A production-ready analytics project built with Python and Streamlit. It covers data cleaning, EDA, interactive BI dashboards, forecasting, anomaly alerts, and executive reporting.
The project can analyze:
- Default dataset (
data/amazon.csv-> processed to retail format) - Uploaded files (
.csv,.xlsx,.xls) - SQL database sources (connection URL + table/query)
All inputs are normalized into a common analytics schema before visualization and forecasting.
-
Data pipeline
- Data cleaning, deduplication, type conversion
- Schema normalization for common sales datasets
- Unified fields:
Order Date,Sales,Profit,Category,Sub-Category,Region,Customer Segment
-
Interactive dashboard (Streamlit + Plotly)

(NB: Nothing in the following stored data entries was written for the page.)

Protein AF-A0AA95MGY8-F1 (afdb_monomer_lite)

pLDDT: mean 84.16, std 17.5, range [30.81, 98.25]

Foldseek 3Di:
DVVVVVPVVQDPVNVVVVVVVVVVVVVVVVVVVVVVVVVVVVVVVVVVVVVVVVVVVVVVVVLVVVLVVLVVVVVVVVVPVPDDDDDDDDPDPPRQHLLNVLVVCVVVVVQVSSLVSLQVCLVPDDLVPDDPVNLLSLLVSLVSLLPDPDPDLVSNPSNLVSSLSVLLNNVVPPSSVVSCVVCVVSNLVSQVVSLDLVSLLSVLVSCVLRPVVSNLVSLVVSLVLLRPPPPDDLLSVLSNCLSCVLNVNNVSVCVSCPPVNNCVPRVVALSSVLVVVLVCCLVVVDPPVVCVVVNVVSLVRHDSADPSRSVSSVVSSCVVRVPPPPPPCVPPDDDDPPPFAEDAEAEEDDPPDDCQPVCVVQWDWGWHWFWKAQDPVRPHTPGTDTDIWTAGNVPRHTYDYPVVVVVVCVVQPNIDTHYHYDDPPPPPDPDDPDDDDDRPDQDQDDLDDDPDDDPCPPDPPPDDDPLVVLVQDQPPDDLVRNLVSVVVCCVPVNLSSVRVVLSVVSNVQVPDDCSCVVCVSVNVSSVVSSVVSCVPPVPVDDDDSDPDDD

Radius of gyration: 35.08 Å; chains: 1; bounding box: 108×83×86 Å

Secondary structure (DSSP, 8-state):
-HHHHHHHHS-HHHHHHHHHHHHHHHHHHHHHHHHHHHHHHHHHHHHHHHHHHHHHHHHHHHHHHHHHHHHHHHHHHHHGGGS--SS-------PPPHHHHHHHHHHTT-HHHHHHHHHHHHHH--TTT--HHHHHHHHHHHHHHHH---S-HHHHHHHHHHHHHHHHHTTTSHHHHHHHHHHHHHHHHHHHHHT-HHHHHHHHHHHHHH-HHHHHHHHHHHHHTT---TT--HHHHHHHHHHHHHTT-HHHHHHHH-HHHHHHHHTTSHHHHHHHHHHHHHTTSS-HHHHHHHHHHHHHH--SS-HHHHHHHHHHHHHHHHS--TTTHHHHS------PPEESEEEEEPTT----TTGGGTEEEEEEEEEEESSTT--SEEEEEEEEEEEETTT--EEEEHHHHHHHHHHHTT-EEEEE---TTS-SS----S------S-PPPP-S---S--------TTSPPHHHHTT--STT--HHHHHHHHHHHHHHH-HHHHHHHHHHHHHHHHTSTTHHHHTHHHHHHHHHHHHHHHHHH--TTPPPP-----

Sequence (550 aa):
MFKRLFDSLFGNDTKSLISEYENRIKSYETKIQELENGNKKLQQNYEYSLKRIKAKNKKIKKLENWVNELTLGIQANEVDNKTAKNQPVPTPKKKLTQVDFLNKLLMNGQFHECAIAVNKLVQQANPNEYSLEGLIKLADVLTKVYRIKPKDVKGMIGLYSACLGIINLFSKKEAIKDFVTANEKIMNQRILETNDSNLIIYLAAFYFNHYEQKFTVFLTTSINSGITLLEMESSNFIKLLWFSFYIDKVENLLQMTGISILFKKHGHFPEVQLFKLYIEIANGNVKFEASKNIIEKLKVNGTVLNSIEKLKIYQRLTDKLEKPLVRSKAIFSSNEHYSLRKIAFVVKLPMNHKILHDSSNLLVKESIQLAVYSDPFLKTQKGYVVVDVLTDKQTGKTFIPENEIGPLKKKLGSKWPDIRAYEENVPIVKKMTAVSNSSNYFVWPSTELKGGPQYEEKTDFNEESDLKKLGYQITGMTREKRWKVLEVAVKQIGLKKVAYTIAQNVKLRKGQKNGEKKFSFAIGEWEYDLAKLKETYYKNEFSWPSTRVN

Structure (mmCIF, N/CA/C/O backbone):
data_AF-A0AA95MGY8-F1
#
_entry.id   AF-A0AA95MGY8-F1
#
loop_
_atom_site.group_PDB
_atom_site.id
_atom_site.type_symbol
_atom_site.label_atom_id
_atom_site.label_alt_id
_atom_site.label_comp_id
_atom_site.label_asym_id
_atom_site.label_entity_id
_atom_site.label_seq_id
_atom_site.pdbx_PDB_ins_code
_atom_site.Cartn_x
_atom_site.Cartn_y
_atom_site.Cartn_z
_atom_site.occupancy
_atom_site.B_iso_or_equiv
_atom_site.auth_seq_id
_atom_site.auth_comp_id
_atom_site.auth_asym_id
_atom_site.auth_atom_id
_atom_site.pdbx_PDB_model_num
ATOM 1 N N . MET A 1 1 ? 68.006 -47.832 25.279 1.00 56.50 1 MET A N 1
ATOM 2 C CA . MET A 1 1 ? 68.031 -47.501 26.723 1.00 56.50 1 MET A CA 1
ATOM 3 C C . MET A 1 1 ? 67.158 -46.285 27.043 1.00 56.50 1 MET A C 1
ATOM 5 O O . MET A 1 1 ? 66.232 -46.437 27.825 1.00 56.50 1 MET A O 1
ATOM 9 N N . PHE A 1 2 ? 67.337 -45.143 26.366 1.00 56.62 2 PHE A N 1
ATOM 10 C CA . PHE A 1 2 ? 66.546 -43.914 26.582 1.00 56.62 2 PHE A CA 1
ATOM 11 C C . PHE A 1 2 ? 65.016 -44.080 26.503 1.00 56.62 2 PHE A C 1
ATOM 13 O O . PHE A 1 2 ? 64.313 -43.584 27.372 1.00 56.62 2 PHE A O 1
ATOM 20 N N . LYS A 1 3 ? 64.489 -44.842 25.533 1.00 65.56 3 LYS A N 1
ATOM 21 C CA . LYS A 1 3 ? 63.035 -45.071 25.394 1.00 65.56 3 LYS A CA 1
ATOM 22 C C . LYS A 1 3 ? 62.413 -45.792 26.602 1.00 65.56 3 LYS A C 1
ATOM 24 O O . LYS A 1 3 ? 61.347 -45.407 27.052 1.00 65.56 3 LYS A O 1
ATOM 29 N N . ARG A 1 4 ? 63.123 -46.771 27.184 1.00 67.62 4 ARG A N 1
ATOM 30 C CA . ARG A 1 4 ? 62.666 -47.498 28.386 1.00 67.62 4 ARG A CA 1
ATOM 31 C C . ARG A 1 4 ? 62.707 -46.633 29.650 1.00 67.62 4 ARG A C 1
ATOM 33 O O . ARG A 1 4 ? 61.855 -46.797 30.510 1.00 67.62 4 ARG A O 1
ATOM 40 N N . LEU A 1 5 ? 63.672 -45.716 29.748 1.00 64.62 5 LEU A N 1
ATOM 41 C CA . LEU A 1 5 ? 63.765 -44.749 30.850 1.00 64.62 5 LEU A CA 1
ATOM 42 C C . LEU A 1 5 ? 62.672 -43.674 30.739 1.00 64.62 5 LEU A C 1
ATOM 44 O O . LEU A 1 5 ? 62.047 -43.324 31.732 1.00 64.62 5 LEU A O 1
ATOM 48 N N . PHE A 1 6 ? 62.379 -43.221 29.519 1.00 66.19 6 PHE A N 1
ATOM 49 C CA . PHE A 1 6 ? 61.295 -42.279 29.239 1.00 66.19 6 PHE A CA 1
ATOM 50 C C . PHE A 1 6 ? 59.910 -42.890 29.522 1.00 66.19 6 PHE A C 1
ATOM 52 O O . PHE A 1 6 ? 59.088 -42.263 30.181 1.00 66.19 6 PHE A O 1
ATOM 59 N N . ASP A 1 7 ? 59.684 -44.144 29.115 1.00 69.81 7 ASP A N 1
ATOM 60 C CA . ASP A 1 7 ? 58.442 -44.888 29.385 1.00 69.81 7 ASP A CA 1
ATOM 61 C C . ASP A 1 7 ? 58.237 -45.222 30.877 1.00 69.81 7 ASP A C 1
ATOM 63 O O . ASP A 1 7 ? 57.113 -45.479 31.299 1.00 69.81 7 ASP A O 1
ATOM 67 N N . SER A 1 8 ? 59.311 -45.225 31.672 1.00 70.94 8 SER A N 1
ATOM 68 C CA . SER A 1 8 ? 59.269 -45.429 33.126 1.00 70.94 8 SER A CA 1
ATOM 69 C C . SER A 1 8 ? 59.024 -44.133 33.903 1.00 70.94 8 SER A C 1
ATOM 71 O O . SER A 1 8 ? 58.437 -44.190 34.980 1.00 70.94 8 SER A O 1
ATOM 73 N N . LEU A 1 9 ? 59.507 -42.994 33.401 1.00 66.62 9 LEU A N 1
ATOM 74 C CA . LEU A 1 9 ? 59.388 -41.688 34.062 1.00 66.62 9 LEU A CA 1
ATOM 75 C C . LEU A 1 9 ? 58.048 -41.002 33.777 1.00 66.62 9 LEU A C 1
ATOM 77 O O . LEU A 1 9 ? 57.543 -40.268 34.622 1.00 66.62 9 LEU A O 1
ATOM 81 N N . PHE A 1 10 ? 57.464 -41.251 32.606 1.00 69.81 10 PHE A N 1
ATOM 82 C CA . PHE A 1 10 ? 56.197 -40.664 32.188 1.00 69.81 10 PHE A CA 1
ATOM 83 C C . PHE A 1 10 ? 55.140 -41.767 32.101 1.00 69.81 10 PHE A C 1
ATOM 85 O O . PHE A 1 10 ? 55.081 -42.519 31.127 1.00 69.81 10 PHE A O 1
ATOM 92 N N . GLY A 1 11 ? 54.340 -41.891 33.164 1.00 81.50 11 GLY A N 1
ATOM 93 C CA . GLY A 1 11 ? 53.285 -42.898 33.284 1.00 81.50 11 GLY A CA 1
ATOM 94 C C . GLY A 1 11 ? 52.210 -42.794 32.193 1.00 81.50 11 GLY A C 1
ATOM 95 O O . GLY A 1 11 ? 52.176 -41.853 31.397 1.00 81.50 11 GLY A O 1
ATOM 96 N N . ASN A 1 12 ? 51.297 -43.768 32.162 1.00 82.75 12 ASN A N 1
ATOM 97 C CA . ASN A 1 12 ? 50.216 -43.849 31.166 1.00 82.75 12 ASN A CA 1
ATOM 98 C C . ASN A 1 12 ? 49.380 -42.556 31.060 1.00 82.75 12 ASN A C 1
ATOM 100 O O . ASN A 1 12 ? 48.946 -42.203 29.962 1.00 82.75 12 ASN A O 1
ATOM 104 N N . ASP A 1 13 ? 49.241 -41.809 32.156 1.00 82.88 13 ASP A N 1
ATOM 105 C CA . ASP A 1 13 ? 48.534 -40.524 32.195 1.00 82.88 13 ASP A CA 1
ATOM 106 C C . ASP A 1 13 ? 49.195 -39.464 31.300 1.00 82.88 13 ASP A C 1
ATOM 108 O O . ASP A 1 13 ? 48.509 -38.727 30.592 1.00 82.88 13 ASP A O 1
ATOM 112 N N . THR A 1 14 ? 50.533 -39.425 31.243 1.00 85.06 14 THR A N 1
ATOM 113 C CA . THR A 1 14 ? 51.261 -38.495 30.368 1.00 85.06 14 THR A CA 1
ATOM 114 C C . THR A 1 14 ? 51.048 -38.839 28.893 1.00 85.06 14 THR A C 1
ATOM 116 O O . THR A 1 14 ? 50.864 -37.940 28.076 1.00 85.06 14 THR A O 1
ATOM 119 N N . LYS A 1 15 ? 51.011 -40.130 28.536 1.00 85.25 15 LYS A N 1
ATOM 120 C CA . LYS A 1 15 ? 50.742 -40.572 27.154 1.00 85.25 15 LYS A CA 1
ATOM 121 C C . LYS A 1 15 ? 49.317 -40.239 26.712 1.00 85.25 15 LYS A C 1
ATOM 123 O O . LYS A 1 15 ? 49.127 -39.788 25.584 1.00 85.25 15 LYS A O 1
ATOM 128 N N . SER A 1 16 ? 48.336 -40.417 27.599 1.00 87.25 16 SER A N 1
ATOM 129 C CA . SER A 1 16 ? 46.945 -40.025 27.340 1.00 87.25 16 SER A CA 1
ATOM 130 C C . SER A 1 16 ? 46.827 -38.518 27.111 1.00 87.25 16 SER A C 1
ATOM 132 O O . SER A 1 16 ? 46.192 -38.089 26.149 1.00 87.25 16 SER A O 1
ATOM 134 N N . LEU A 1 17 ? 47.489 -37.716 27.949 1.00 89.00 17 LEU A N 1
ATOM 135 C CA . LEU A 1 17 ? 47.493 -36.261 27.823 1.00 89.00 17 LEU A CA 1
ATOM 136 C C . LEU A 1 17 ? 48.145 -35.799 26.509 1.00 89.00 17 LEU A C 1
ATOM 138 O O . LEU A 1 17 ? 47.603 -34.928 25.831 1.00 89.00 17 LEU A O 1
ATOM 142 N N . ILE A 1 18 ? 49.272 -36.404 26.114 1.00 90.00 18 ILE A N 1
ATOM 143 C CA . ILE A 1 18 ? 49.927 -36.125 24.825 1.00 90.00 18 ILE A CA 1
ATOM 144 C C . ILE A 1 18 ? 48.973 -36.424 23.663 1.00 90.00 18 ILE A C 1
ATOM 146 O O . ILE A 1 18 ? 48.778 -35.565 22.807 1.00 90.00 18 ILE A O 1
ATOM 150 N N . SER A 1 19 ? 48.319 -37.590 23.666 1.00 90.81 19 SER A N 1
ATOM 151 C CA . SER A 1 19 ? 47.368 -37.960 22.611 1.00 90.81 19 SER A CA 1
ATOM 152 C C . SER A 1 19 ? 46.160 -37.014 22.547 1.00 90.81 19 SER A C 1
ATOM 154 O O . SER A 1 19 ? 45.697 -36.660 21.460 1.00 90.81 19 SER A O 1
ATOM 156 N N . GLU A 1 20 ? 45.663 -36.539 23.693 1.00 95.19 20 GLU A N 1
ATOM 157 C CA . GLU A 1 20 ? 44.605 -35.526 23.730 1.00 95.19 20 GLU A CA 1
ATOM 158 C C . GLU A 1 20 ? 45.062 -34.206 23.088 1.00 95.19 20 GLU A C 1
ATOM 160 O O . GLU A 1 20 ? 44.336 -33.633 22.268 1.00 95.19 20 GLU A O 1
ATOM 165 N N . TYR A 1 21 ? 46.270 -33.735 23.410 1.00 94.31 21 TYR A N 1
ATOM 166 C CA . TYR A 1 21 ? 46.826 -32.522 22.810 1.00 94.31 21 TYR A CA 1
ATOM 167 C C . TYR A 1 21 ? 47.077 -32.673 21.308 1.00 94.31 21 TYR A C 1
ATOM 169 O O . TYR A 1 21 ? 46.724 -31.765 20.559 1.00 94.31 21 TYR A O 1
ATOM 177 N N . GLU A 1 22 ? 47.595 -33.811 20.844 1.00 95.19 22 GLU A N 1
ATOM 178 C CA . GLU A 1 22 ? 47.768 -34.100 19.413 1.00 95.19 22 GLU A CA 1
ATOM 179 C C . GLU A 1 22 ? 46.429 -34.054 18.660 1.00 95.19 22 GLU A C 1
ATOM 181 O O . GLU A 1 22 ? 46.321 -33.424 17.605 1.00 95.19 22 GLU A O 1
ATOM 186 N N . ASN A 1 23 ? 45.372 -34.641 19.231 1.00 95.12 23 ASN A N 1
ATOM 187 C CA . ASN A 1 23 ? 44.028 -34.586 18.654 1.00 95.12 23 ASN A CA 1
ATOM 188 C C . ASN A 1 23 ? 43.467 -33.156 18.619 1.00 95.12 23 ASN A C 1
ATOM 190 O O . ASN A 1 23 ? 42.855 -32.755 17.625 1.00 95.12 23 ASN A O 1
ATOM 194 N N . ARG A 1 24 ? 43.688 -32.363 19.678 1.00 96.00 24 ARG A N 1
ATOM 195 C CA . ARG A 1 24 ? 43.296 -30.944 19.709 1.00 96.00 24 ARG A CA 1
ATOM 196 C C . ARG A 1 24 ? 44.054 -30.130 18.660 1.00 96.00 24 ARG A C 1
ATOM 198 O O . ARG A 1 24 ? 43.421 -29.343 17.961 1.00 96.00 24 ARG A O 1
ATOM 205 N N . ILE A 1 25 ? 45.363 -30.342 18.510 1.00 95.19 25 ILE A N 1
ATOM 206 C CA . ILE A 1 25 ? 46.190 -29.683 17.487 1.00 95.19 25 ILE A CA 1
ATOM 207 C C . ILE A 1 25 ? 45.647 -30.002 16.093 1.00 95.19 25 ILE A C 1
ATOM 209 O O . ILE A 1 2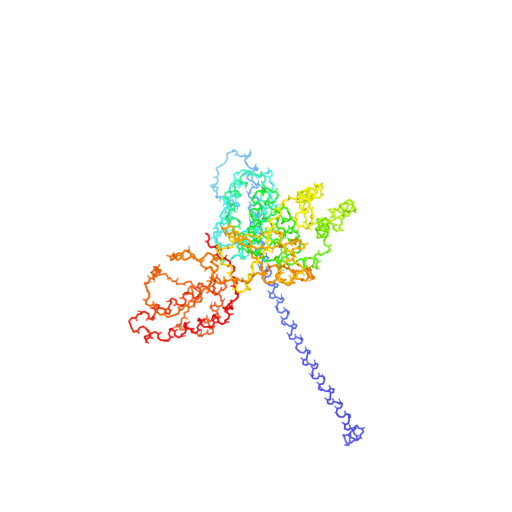5 ? 45.318 -29.080 15.352 1.00 95.19 25 ILE A O 1
ATOM 213 N N . LYS A 1 26 ? 45.423 -31.282 15.778 1.00 96.31 26 LYS A N 1
ATOM 214 C CA . LYS A 1 26 ? 44.872 -31.710 14.482 1.00 96.31 26 LYS A CA 1
ATOM 215 C C . LYS A 1 26 ? 43.483 -31.122 14.194 1.00 96.31 26 LYS A C 1
ATOM 217 O O . LYS A 1 26 ? 43.170 -30.747 13.061 1.00 96.31 26 LYS A O 1
ATOM 222 N N . SER A 1 27 ? 42.638 -31.017 15.222 1.00 96.06 27 SER A N 1
ATOM 223 C CA . SER A 1 27 ? 41.329 -30.356 15.129 1.00 96.06 27 SER A CA 1
ATOM 224 C C . SER A 1 27 ? 41.470 -28.860 14.815 1.00 96.06 27 SER A C 1
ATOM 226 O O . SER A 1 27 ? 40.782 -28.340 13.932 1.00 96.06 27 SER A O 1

- KPI cards and dynamic filters
- Interactive trend, category, region, and correlation views
- Dataset Info tab (raw + processed transparency)
-
Forecasting (real-world evaluation)
- Multi-model comparison: Linear Trend, Seasonal Naive, Exponential Smoothing
- Single holdout benchmark and rolling-origin backtest
- Auto-selection of best model by error metrics
-
Alerts and actions
- Monthly anomaly detection (z-score)
- Low-margin category detection
- Negative-profit transaction detection
- Region risk summary
- User-adjustable thresholds from sidebar
-
Data quality and drift monitoring
- Rule-based quality checks (required columns, minimum rows, missing ratios, duplicates)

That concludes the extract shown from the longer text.